## [EXERCISE]
The material below contains a line with "ATOM 160 C CA" and a line with "ATOM 171 C CA". Copy exactly those two lines and all lines between them.

---------- INPUT

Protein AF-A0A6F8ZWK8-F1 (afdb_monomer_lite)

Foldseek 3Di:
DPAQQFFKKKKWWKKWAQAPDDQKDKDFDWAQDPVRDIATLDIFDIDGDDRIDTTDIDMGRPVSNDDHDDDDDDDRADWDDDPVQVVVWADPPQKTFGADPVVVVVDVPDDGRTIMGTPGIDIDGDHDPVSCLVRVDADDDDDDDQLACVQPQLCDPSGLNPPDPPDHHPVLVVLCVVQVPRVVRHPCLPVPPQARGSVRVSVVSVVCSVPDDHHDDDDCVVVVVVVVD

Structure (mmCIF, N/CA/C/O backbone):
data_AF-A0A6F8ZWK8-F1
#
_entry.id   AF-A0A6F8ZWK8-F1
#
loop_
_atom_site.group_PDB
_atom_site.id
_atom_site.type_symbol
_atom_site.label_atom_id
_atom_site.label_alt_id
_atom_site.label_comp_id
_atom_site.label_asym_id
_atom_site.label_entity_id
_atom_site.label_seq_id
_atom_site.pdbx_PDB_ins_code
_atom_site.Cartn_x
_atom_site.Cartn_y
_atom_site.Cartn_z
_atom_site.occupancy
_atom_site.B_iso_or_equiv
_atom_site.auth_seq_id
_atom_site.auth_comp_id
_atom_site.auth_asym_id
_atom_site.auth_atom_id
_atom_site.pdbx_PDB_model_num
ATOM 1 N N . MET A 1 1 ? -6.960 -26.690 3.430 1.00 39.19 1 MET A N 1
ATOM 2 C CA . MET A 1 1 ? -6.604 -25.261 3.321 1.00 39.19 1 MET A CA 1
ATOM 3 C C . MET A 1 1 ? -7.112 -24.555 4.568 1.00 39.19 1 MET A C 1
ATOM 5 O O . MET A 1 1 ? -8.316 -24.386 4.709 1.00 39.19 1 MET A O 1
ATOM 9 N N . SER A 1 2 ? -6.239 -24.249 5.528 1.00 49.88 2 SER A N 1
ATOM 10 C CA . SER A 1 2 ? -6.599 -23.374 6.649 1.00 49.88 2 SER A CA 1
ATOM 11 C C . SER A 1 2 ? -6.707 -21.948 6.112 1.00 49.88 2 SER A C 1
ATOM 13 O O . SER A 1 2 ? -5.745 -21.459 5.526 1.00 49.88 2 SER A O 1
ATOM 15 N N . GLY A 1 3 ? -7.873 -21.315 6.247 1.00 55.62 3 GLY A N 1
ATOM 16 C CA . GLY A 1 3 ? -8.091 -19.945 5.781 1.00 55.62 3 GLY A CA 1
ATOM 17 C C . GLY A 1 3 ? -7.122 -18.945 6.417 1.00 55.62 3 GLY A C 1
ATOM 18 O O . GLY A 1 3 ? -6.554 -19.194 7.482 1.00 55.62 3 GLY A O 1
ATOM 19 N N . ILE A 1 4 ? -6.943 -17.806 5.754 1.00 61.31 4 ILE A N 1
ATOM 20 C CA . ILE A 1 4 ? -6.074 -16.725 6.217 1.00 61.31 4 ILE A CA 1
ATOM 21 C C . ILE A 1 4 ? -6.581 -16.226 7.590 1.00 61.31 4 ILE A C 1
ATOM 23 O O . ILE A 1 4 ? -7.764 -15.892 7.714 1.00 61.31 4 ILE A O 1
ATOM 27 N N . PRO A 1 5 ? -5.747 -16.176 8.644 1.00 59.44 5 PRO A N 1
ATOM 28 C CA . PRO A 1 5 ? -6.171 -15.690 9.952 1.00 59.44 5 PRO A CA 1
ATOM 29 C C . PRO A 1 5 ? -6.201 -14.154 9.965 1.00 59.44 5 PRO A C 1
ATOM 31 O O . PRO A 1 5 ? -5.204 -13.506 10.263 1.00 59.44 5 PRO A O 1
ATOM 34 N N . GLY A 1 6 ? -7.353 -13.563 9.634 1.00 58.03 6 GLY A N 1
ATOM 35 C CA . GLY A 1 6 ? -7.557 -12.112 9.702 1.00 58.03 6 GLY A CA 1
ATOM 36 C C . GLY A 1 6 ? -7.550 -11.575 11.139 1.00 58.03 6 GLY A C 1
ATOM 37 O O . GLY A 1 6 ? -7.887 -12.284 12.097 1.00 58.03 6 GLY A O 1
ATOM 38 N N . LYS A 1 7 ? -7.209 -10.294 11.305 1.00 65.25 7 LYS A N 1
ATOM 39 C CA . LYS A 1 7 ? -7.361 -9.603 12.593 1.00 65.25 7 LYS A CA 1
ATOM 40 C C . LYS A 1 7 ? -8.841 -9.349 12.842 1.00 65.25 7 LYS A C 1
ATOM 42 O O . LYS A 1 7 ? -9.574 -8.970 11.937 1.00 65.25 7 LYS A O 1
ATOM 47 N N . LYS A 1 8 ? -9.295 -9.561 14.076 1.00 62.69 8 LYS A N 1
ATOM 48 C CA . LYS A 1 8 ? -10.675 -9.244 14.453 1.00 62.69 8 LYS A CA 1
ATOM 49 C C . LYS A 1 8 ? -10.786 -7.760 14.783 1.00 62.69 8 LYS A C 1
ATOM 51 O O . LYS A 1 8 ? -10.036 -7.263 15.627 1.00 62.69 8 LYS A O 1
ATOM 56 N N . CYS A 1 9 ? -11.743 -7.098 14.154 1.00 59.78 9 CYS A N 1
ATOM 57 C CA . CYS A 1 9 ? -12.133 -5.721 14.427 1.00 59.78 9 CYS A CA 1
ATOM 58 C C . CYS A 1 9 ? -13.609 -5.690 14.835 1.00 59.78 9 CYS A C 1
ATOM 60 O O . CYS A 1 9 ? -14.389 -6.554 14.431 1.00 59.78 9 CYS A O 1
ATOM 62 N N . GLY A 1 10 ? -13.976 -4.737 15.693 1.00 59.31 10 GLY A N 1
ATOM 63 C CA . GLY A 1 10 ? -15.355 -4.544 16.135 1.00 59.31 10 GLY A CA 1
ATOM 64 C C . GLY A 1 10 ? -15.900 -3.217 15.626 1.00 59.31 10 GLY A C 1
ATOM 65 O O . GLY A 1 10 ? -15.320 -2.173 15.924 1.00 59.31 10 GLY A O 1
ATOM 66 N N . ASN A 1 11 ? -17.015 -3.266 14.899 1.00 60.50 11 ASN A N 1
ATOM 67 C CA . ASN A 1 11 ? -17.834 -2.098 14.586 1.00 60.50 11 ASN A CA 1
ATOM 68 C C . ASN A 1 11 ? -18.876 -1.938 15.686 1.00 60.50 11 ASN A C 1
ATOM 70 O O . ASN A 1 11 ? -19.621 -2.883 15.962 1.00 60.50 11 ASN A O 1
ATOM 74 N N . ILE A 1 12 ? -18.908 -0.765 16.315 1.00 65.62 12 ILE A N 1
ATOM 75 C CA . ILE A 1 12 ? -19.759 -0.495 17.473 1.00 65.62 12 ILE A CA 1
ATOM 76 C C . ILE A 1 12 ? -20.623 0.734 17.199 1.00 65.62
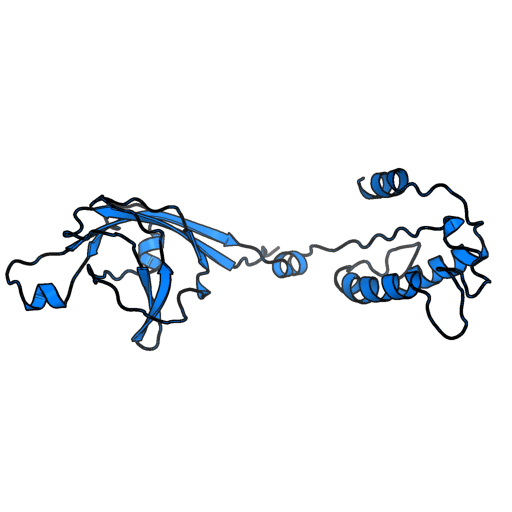 12 ILE A C 1
ATOM 78 O O . ILE A 1 12 ? -20.144 1.734 16.666 1.00 65.62 12 ILE A O 1
ATOM 82 N N . ILE A 1 13 ? -21.902 0.648 17.566 1.00 67.50 13 ILE A N 1
ATOM 83 C CA . ILE A 1 13 ? -22.854 1.762 17.514 1.00 67.50 13 ILE A CA 1
ATOM 84 C C . ILE A 1 13 ? -23.533 1.877 18.877 1.00 67.50 13 ILE A C 1
ATOM 86 O O . ILE A 1 13 ? -24.089 0.893 19.375 1.00 67.50 13 ILE A O 1
ATOM 90 N N . PHE A 1 14 ? -23.528 3.080 19.449 1.00 72.56 14 PHE A N 1
ATOM 91 C CA . PHE A 1 14 ? -24.197 3.395 20.710 1.00 72.56 14 PHE A CA 1
ATOM 92 C C . PHE A 1 14 ? -25.245 4.490 20.539 1.00 72.56 14 PHE A C 1
ATOM 94 O O . PHE A 1 14 ? -25.119 5.389 19.706 1.00 72.56 14 PHE A O 1
ATOM 101 N N . THR A 1 15 ? -26.233 4.448 21.419 1.00 62.38 15 THR A N 1
ATOM 102 C CA . THR A 1 15 ? -27.081 5.588 21.759 1.00 62.38 15 THR A CA 1
ATOM 103 C C . THR A 1 15 ? -27.075 5.777 23.269 1.00 62.38 15 THR A C 1
ATOM 105 O O . THR A 1 15 ? -26.773 4.838 24.008 1.00 62.38 15 THR A O 1
ATOM 108 N N . ALA A 1 16 ? -27.363 6.985 23.736 1.00 68.12 16 ALA A N 1
ATOM 109 C CA . ALA A 1 16 ? -27.585 7.250 25.147 1.00 68.12 16 ALA A CA 1
ATOM 110 C C . ALA A 1 16 ? -28.935 7.927 25.349 1.00 68.12 16 ALA A C 1
ATOM 112 O O . ALA A 1 16 ? -29.372 8.680 24.482 1.00 68.12 16 ALA A O 
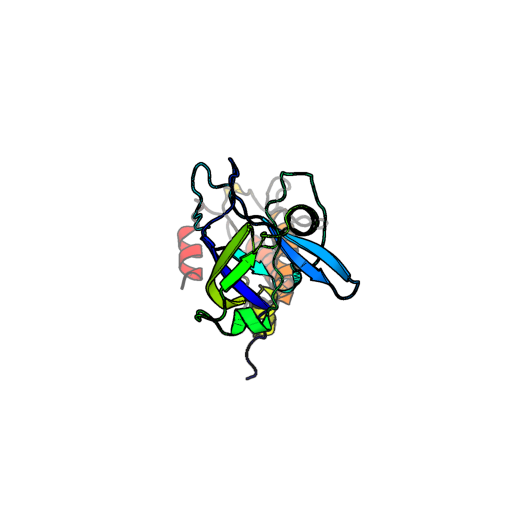1
ATOM 113 N N . GLU A 1 17 ? -29.556 7.688 26.498 1.00 69.00 17 GLU A N 1
ATOM 114 C CA . GLU A 1 17 ? -30.857 8.240 26.864 1.00 69.00 17 GLU A CA 1
ATOM 115 C C . GLU A 1 17 ? -30.816 8.843 28.273 1.00 69.00 17 GLU A C 1
ATOM 117 O O . GLU A 1 17 ? -30.062 8.399 29.146 1.00 69.00 17 GLU A O 1
ATOM 122 N N . GLU A 1 18 ? -31.642 9.870 28.490 1.00 61.66 18 GLU A N 1
ATOM 123 C CA . GLU A 1 18 ? -31.861 10.510 29.799 1.00 61.66 18 GLU A CA 1
ATOM 124 C C . GLU A 1 18 ? -30.594 11.104 30.452 1.00 61.66 18 GLU A C 1
ATOM 126 O O . GLU A 1 18 ? -30.465 11.168 31.679 1.00 61.66 18 GLU A O 1
ATOM 131 N N . LEU A 1 19 ? -29.642 11.584 29.641 1.00 58.94 19 LEU A N 1
ATOM 132 C CA . LEU A 1 19 ? -28.388 12.128 30.162 1.00 58.94 19 LEU A CA 1
ATOM 133 C C . LEU A 1 19 ? -28.596 13.434 30.949 1.00 58.94 19 LEU A C 1
ATOM 135 O O . LEU A 1 19 ? -29.270 14.366 30.513 1.00 58.94 19 LEU A O 1
ATOM 139 N N . SER A 1 20 ? -27.984 13.543 32.133 1.00 53.81 20 SER A N 1
ATOM 140 C CA . SER A 1 20 ? -28.206 14.704 33.006 1.00 53.81 20 SER A CA 1
ATOM 141 C C . SER A 1 20 ? -27.501 15.983 32.506 1.00 53.81 20 SER A C 1
ATOM 143 O O . SER A 1 20 ? -26.287 16.101 32.648 1.00 53.81 20 SER A O 1
ATOM 145 N N . ASN A 1 21 ? -28.280 16.950 32.005 1.00 52.38 21 ASN A N 1
ATOM 146 C CA . ASN A 1 21 ? -28.018 18.398 31.873 1.00 52.38 21 ASN A CA 1
ATOM 147 C C . ASN A 1 21 ? -26.578 18.839 31.502 1.00 52.38 21 ASN A C 1
ATOM 149 O O . ASN A 1 21 ? -25.955 19.619 32.227 1.00 52.38 21 ASN A O 1
ATOM 153 N N . CYS A 1 22 ? -26.071 18.375 30.355 1.00 44.38 22 CYS A N 1
ATOM 154 C CA . CYS A 1 22 ? -24.804 18.828 29.773 1.00 44.38 22 CYS A CA 1
ATOM 155 C C . CYS A 1 22 ? -25.028 19.516 28.419 1.00 44.38 22 CYS A C 1
ATOM 157 O O . CYS A 1 22 ? -25.806 19.059 27.588 1.00 44.38 22 CYS A O 1
ATOM 159 N N . ARG A 1 23 ? -24.327 20.638 28.202 1.00 42.72 23 ARG A N 1
ATOM 160 C CA . ARG A 1 23 ? -24.452 21.499 27.007 1.00 42.72 23 ARG A CA 1
ATOM 161 C C . ARG A 1 23 ? -23.773 20.895 25.760 1.00 42.72 23 ARG A C 1
ATOM 163 O O . ARG A 1 23 ? -24.049 21.315 24.639 1.00 42.72 23 ARG A O 1
ATOM 170 N N . TYR A 1 24 ? -22.911 19.901 25.973 1.00 41.31 24 TYR A N 1
ATOM 171 C CA . TYR A 1 24 ? -22.173 19.139 24.968 1.00 41.31 24 TYR A CA 1
ATOM 172 C C . TYR A 1 24 ? -22.176 17.668 25.387 1.00 41.31 24 TYR A C 1
ATOM 174 O O . TYR A 1 24 ? -21.859 17.379 26.542 1.00 41.31 24 TYR A O 1
ATOM 182 N N . LEU A 1 25 ? -22.529 16.760 24.477 1.00 49.28 25 LEU A N 1
ATOM 183 C CA . LEU A 1 25 ? -22.486 15.322 24.725 1.00 49.28 25 LEU A CA 1
ATOM 184 C C . LEU A 1 25 ? -21.510 14.656 23.762 1.00 49.28 25 LEU A C 1
ATOM 186 O O . LEU A 1 25 ? -21.611 14.807 22.547 1.00 49.28 25 LEU A O 1
ATOM 190 N N . TYR A 1 26 ? -20.588 13.890 24.319 1.00 51.84 26 TYR A N 1
ATOM 191 C CA . TYR A 1 26 ? -19.774 12.919 23.605 1.00 51.84 26 TYR A CA 1
ATOM 192 C C . TYR A 1 26 ? -19.544 11.740 24.555 1.00 51.84 26 TYR A C 1
ATOM 194 O O . TYR A 1 26 ? -19.621 11.900 25.777 1.00 51.84 26 TYR A O 1
ATOM 202 N N . SER A 1 27 ? -19.303 10.557 24.002 1.00 53.78 27 SER A N 1
ATOM 203 C CA . SER A 1 27 ? -18.946 9.376 24.780 1.00 53.78 27 SER A CA 1
ATOM 204 C C . SER A 1 27 ? -17.469 9.063 24.566 1.00 53.78 27 SER A C 1
ATOM 206 O O . SER A 1 27 ? -16.957 9.084 23.445 1.00 53.78 27 SER A O 1
ATOM 208 N N . GLU A 1 28 ? -16.764 8.823 25.665 1.00 56.09 28 GLU A N 1
ATOM 209 C CA . GLU A 1 28 ? -15.405 8.290 25.644 1.00 56.09 28 GLU A CA 1
ATOM 210 C C . GLU A 1 28 ? -15.501 6.813 26.015 1.00 56.09 28 GLU A C 1
ATOM 212 O O . GLU A 1 28 ? -15.938 6.467 27.116 1.00 56.09 28 GLU A O 1
ATOM 217 N N . LEU A 1 29 ? -15.136 5.931 25.081 1.00 56.19 29 LEU A N 1
ATOM 218 C CA . LEU A 1 29 ? -15.060 4.504 25.366 1.00 56.19 29 LEU A CA 1
ATOM 219 C C . LEU A 1 29 ? -13.706 4.222 26.028 1.00 56.19 29 LEU A C 1
ATOM 221 O O . LEU A 1 29 ? -12.641 4.335 25.408 1.00 56.19 29 LEU A O 1
ATOM 225 N N . LEU A 1 30 ? -13.773 3.859 27.306 1.00 50.03 30 LEU A N 1
ATOM 226 C CA . LEU A 1 30 ? -12.631 3.569 28.162 1.00 50.03 30 LEU A CA 1
ATOM 227 C C . LEU A 1 30 ? -12.522 2.068 28.396 1.00 50.03 30 LEU A C 1
ATOM 229 O O . LEU A 1 30 ? -13.516 1.404 28.688 1.00 50.03 30 LEU A O 1
ATOM 233 N N . VAL A 1 31 ? -11.306 1.534 28.314 1.00 48.84 31 VAL A N 1
ATOM 234 C CA . VAL A 1 31 ? -11.044 0.118 28.596 1.00 48.84 31 VAL A CA 1
ATOM 235 C C . VAL A 1 31 ? -10.032 -0.012 29.726 1.00 48.84 31 VAL A C 1
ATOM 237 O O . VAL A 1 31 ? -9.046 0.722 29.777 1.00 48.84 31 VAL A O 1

--------------------

## [WORKED SOLUTION]
ATOM 160 C CA . ARG A 1 23 ? -24.452 21.499 27.007 1.00 42.72 23 ARG A CA 1
ATOM 161 C C . ARG A 1 23 ? -23.773 20.895 25.760 1.00 42.72 23 ARG A C 1
ATOM 163 O O . ARG A 1 23 ? -24.049 21.315 24.639 1.00 42.72 23 ARG A O 1
ATOM 170 N N . TYR A 1 24 ? -22.911 19.901 25.973 1.00 41.31 24 TYR A N 1
ATOM 171 C CA . TYR A 1 24 ? -22.173 19.139 24.968 1.00 41.31 24 TYR A CA 1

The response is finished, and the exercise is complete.